I don't think it's bad to let your dog mouth you. I let Jasper mouth when we play (or, very rarely, he just wants to hold my hand). If it gets too rough, he knows "ow!" and will lick the offended body part as an apology. Some dogs are mouthier than others. Most of the time Jasper doesn't even really mouth when we're playing--his mouth is always open, he just moves it over or around hands/arms/etc. So occasionally I'll get a tooth scrape, but he rarely actually closes his mouth. Just pretends. I have no idea if this does or does not encourage biting, but he's usually only mouthy when we wrestle. He does not normally put his mouth on me in any way. Once I had to restrain him because things were getting a little tense with a few other dogs, and he turned to bite at whatever was pulling on his back thigh...he noticed right away it was me, and just sort of gently bit like during play, then licked, even though he was in a somewhat agitated state (if it had been a full blown dog fight, of course, I would not have been surprised if I had accidentally been bit harder before he realized it was me and not another dog). So I'm not sure what to say here. If Baxter has a very firm understanding of how much is too much, then it's one thing, but maybe your trainer is concerned that he's getting confused about the rules? In that case, it might make things simpler for him to not let him mouth at all. 

Also, I know lots of dogs that greet people this way! Some of them do this because they were redirected as puppies to get a toy rather than jump on people. So they grew to just start picking up a toy, because otherwise they wouldn't be allowed to meet the person. Some other dogs just like to show off, I think. Sort of, "Hey! You! I like you! Look at this toy I have! Isn't it neat? It's a great toy! It's mine, my toy! But I'll show it to you! You should admire it! I have a nice toy!"


----------



## jld640 (Sep 29, 2010)

I don't know if the mouthing encourages biting or not.

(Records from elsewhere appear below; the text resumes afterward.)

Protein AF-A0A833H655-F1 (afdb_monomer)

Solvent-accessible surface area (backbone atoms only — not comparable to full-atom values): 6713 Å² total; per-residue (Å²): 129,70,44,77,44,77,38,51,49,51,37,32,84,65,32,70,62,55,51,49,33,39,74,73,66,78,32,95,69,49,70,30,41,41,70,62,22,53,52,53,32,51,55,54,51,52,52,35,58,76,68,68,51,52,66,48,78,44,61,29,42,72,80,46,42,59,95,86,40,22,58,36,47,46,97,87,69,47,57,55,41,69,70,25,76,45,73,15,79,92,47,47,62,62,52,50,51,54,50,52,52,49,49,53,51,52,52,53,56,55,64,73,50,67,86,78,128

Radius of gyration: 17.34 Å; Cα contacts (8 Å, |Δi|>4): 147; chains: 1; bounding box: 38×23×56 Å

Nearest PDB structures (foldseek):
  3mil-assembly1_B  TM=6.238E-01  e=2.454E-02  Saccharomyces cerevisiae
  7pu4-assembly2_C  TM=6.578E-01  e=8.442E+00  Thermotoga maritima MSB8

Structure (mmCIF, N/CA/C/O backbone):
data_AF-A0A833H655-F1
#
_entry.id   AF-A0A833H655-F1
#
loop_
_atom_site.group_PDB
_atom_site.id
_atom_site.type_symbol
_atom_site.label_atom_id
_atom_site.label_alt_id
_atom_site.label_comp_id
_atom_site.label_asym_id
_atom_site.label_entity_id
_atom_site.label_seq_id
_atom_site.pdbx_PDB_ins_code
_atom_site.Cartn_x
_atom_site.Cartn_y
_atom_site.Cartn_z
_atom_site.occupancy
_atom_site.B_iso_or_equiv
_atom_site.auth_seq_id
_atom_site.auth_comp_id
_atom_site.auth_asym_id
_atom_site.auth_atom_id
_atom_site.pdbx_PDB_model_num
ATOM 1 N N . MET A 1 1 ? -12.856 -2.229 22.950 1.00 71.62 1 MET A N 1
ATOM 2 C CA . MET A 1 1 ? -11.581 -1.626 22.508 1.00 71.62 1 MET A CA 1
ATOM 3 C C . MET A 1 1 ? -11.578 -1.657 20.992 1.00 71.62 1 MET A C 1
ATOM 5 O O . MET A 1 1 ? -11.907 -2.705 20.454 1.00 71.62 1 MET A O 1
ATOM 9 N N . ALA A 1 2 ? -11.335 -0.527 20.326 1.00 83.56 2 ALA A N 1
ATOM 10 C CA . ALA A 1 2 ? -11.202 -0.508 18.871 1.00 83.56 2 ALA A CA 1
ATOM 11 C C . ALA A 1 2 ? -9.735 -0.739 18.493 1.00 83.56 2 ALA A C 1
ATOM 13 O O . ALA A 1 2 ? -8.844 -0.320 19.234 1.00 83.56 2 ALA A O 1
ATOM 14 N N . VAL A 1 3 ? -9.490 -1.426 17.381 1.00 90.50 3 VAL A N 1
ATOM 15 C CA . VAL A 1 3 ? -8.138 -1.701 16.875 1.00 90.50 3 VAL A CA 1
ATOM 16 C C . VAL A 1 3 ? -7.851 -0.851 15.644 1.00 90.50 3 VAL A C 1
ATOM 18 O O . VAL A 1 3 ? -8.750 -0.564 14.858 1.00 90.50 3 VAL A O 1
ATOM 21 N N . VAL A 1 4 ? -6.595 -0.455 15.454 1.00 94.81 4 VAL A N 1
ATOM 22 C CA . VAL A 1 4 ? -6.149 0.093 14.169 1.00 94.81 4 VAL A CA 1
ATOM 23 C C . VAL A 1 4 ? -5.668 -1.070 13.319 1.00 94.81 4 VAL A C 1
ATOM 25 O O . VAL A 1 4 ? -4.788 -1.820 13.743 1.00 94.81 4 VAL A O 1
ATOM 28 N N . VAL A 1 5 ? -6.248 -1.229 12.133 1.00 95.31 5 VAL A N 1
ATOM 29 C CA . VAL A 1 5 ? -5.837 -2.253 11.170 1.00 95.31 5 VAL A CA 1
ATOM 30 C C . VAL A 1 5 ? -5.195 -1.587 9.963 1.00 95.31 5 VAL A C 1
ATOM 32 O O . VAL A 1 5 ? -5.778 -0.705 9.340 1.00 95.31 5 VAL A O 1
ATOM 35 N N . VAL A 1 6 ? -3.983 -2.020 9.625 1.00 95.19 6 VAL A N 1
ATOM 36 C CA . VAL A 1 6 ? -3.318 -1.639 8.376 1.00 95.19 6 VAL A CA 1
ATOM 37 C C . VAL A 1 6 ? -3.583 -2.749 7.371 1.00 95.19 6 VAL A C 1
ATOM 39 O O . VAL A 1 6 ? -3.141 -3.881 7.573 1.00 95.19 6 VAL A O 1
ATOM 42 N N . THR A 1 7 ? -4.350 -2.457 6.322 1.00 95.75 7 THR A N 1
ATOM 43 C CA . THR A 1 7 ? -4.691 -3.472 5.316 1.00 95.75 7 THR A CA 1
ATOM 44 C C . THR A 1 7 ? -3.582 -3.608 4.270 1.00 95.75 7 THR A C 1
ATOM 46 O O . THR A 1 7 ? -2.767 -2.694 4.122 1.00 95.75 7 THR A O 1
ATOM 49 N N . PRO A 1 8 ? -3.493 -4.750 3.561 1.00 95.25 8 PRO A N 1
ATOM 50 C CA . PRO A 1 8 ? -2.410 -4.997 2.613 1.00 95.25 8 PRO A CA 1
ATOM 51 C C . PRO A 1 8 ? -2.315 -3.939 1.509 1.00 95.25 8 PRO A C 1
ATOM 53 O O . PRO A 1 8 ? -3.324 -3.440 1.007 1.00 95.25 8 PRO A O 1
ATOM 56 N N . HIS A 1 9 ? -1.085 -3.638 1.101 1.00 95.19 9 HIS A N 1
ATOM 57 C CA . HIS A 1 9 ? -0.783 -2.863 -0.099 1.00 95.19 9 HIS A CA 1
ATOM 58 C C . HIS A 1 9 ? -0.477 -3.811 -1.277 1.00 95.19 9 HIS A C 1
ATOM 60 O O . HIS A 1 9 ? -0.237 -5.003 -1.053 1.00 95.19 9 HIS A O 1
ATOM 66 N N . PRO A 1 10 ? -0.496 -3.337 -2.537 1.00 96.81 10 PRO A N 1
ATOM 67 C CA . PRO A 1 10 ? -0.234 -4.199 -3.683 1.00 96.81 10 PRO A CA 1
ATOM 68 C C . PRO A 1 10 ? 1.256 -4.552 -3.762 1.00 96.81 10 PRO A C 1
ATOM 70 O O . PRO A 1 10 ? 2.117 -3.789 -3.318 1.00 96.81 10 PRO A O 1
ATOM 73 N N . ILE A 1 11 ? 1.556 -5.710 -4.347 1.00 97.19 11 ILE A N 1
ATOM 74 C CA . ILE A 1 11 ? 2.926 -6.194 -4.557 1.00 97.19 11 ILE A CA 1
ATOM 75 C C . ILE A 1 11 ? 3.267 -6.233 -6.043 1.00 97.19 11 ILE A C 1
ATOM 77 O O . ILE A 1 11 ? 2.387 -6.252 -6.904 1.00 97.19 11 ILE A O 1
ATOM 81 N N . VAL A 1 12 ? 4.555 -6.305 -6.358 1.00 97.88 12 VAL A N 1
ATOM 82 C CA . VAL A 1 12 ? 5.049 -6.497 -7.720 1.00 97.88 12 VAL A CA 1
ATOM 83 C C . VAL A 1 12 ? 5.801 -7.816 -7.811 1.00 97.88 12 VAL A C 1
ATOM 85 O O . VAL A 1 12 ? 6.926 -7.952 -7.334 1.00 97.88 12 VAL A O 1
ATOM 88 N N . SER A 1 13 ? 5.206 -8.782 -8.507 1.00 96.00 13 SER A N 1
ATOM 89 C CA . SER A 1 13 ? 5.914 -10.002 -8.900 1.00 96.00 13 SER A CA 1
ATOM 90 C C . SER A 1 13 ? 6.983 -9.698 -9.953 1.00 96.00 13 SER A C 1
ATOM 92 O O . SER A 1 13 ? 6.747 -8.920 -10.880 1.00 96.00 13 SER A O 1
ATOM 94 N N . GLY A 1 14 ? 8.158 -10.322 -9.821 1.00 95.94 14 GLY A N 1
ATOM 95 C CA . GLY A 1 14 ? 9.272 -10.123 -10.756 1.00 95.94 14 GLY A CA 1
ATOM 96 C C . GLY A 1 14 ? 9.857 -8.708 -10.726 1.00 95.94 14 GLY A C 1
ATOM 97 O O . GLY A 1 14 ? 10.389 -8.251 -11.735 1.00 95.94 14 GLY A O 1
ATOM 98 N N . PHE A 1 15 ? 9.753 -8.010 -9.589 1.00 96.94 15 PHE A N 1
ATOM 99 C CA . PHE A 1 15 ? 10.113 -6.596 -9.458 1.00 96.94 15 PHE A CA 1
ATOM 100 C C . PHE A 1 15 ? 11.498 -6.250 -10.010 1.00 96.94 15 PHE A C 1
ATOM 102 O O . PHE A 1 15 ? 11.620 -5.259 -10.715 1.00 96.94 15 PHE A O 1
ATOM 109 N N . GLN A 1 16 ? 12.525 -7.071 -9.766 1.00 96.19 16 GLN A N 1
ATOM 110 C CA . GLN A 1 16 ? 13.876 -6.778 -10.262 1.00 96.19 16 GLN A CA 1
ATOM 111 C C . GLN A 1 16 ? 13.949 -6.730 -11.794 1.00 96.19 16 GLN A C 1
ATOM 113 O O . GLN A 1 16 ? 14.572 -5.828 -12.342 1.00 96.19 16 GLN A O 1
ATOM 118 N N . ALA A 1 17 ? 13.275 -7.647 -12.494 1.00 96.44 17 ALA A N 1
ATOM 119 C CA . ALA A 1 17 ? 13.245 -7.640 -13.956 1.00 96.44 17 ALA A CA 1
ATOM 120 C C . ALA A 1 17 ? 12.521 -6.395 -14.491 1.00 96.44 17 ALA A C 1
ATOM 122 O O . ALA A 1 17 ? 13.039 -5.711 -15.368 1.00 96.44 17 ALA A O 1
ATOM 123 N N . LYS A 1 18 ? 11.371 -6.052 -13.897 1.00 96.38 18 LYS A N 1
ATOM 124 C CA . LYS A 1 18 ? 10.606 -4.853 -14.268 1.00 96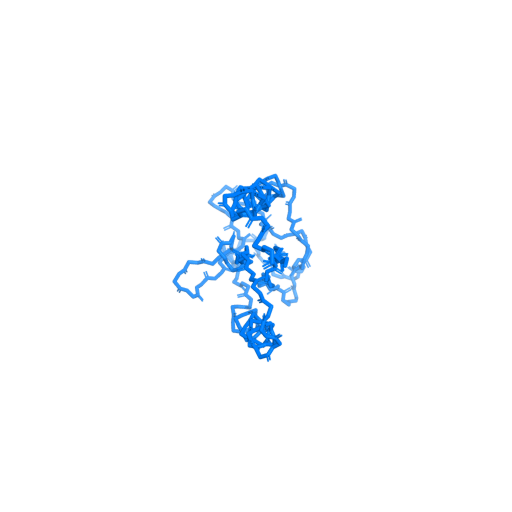.38 18 LYS A CA 1
ATOM 125 C C . LYS A 1 18 ? 11.363 -3.559 -13.964 1.00 96.38 18 LYS A C 1
ATOM 127 O O . LYS A 1 18 ? 11.376 -2.638 -14.765 1.00 96.38 18 LYS A O 1
ATOM 132 N N . LYS A 1 19 ? 12.059 -3.503 -12.827 1.00 95.56 19 LYS A N 1
ATOM 133 C CA . LYS A 1 19 ? 12.915 -2.374 -12.454 1.00 95.56 19 LYS A CA 1
ATOM 134 C C . LYS A 1 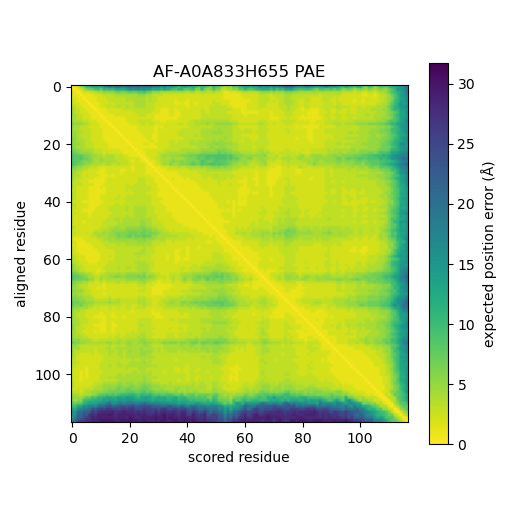19 ? 14.026 -2.153 -13.480 1.00 95.56 19 LYS A C 1
ATOM 136 O O . LYS A 1 19 ? 14.308 -1.009 -13.817 1.00 95.56 19 LYS A O 1
ATOM 141 N N . MET A 1 20 ? 14.638 -3.227 -13.984 1.00 95.94 20 MET A N 1
ATOM 142 C CA . MET A 1 20 ? 15.636 -3.119 -15.050 1.00 95.94 20 MET A CA 1
ATOM 143 C C . MET A 1 20 ? 15.024 -2.640 -16.368 1.00 95.94 20 MET A C 1
ATOM 145 O O . MET A 1 20 ? 15.638 -1.802 -17.017 1.00 95.94 20 MET A O 1
ATOM 149 N N . ALA A 1 21 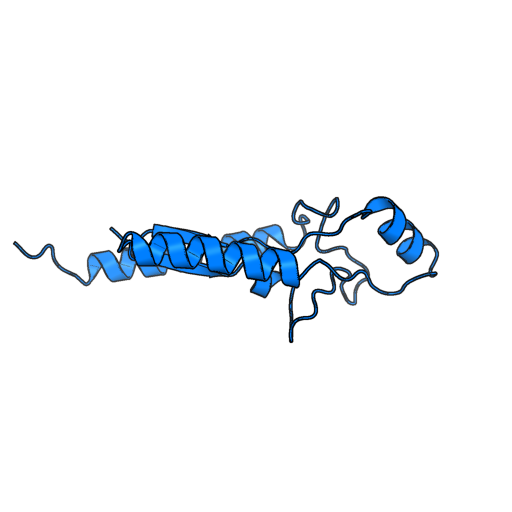? 13.823 -3.103 -16.728 1.00 95.19 21 ALA A N 1
ATOM 150 C CA . ALA A 1 21 ? 13.104 -2.603 -17.903 1.00 95.19 21 ALA A CA 1
ATOM 151 C C . ALA A 1 21 ? 12.865 -1.085 -17.809 1.00 95.19 21 ALA A C 1
ATOM 153 O O . ALA A 1 21 ? 13.143 -0.362 -18.760 1.00 95.19 21 ALA A O 1
ATOM 154 N N . VAL A 1 22 ? 12.479 -0.580 -16.631 1.00 94.75 22 VAL A N 1
ATOM 155 C CA . VAL A 1 22 ? 12.370 0.871 -16.398 1.00 94.75 22 VAL A CA 1
ATOM 156 C C . VAL A 1 22 ? 13.718 1.577 -16.499 1.00 94.75 22 VAL A C 1
ATOM 158 O O . VAL A 1 22 ? 13.838 2.605 -17.158 1.00 94.75 22 VAL A O 1
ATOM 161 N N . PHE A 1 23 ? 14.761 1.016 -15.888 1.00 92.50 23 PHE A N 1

Savannah is not allowed to mouth at all. She comes to work with me and some of the people she meets are afraid of dogs.


----------



## lyra (Nov 2, 2012)

We don't let Lyra mouth us when playing. 

When she is sleepy and cuddled up on the sofa she does sometime like to gently hold one of her fingers in her mouth which we do allow.


----------



## BaxtersMum (Oct 6, 2012)

This is my worry that if we let him do it to us then he may do it to someone else and they might think he was trying to bite. Especially if it was a child or someone afraid or not used to dogs as they don't understand they don't mean any harm. I worry that he may go to greet a child and if he doesn't understand to keep his mouth closed then he may catch them with his teeth and draw blood in which case could mean serious trouble. Not sure if we can train him to only do it to us? 

I am pleased that Baxter seems to be redirecting his excitement to a toy and it definitely avoids the jumping and nipping. I am going to try and keep a toy by the front door so there is always one handy ;-)


----------



## RubyRoo (Feb 1, 2011)

Ruby always grabs toys to greet us and frantically looks for one if none are nearby. As for mouthing, she does this thing when walking (usually when excited) she will lightly mouth my hand, almost like holding my hand. She never bites down hard. 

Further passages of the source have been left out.